## [Records drawn from a dataset]
______

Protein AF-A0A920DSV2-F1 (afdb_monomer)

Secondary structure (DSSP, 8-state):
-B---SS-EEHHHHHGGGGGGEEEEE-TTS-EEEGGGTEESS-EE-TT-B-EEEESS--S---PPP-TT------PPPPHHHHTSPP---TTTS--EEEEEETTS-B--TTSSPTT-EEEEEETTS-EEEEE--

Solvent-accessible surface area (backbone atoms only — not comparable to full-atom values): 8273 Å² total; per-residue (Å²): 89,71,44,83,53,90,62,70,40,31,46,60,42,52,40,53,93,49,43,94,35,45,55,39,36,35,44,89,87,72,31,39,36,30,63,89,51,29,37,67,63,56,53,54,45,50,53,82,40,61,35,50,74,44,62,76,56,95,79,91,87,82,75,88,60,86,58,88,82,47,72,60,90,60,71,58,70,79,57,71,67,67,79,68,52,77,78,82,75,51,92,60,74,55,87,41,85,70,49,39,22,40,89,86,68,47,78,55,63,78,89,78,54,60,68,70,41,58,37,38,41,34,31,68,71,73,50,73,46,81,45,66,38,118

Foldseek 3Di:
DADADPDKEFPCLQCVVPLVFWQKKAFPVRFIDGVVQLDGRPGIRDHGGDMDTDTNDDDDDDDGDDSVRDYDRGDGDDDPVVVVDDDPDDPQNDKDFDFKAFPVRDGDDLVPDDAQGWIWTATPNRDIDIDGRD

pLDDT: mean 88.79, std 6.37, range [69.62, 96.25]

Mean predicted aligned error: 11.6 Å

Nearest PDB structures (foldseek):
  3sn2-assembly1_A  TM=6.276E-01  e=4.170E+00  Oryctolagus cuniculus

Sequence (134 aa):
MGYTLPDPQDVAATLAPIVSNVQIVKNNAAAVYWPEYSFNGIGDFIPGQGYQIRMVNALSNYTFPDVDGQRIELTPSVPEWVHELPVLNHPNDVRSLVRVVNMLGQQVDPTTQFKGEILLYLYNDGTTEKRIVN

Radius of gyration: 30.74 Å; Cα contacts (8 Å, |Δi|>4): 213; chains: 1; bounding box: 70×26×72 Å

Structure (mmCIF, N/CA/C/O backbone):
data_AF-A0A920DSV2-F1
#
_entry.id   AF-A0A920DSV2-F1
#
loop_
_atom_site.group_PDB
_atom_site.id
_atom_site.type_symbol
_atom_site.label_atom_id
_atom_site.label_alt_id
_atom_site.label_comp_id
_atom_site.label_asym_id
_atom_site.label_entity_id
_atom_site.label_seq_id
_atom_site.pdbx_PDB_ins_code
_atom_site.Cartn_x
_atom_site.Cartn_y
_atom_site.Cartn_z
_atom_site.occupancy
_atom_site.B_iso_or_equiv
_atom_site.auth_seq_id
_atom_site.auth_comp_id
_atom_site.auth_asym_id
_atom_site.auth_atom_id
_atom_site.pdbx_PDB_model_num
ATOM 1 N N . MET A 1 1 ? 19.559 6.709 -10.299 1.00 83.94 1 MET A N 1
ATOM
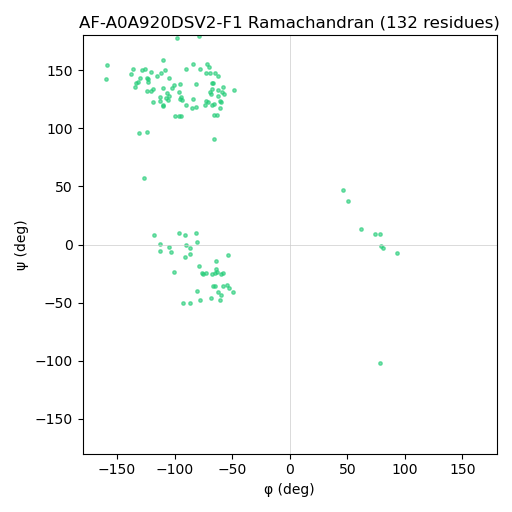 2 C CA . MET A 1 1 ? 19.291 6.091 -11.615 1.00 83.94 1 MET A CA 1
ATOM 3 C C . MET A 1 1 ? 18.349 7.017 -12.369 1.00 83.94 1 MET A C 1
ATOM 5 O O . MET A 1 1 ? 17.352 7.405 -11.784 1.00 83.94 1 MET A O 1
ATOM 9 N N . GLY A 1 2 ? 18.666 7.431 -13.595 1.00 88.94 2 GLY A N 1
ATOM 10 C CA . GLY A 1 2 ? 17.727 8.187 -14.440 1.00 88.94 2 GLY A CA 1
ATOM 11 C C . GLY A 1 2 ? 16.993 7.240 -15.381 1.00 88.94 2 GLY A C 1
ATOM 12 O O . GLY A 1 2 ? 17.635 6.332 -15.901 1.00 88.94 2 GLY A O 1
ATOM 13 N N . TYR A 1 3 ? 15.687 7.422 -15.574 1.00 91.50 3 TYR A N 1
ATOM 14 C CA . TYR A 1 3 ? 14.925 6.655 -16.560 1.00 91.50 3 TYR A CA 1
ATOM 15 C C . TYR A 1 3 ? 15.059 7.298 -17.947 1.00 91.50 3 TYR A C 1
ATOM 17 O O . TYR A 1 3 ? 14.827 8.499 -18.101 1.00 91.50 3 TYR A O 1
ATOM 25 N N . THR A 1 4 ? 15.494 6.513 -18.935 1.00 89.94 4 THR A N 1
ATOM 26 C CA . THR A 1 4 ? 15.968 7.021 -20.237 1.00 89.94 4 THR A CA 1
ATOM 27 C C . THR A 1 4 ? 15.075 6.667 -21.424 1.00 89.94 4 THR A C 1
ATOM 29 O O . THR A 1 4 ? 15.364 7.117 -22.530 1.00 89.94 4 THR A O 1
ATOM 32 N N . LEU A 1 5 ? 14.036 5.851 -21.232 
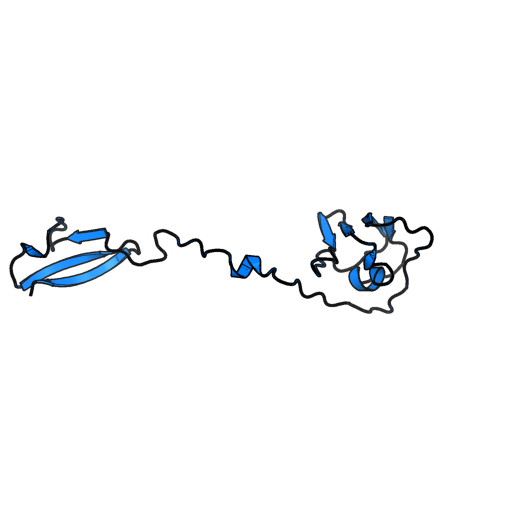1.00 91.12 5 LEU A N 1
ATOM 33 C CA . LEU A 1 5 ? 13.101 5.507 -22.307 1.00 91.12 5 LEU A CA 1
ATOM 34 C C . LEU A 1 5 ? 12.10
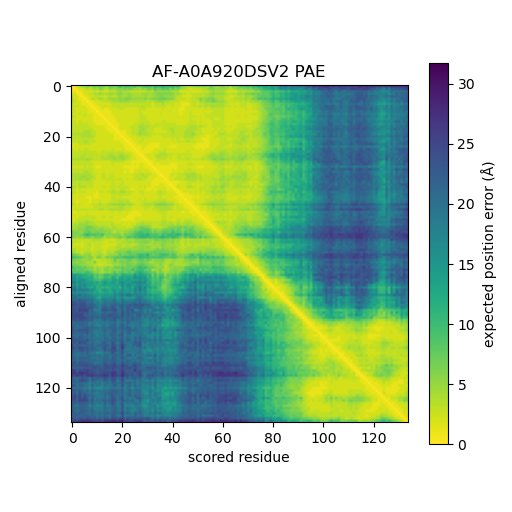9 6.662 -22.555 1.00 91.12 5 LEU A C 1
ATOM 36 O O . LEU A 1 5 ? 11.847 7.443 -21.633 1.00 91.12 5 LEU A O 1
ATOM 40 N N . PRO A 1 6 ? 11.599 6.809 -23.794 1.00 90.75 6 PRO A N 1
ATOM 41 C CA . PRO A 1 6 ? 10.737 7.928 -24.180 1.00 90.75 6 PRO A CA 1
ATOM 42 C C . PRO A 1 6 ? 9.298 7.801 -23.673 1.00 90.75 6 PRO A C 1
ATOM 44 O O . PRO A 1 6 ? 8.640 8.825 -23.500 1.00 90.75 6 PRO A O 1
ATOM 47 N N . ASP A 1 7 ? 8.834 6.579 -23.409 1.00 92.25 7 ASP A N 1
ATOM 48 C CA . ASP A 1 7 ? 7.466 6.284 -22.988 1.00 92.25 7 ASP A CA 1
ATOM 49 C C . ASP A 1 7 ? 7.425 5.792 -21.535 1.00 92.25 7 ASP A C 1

______

## [AIM OF THE EXERCISE]
Where does the word "backbone" appear in the records? Copy every line that holds it.

## [SOLVED PROBLEM]
Solvent-accessible surface area (backbone atoms only — not comparable to full-atom values): 8273 Å² total; per-residue (Å²): 89,71,44,83,53,90,62,70,40,31,46,60,42,52,40,53,93,49,43,94,35,45,55,39,36,35,44,89,87,72,31,39,36,30,63,89,51,29,37,67,63,56,53,54,45,50,53,82,40,61,35,50,74,44,62,76,56,95,79,91,87,82,75,88,60,86,58,88,82,47,72,60,90,60,71,58,70,79,57,71,67,67,79,68,52,77,78,82,75,51,92,60,74,55,87,41,85,70,49,39,22,40,89,86,68,47,78,55,63,78,89,78,54,60,68,70,41,58,37,38,41,34,31,68,71,73,50,73,46,81,45,66,38,118
Structure (mmCIF, N/CA/C/O backbone):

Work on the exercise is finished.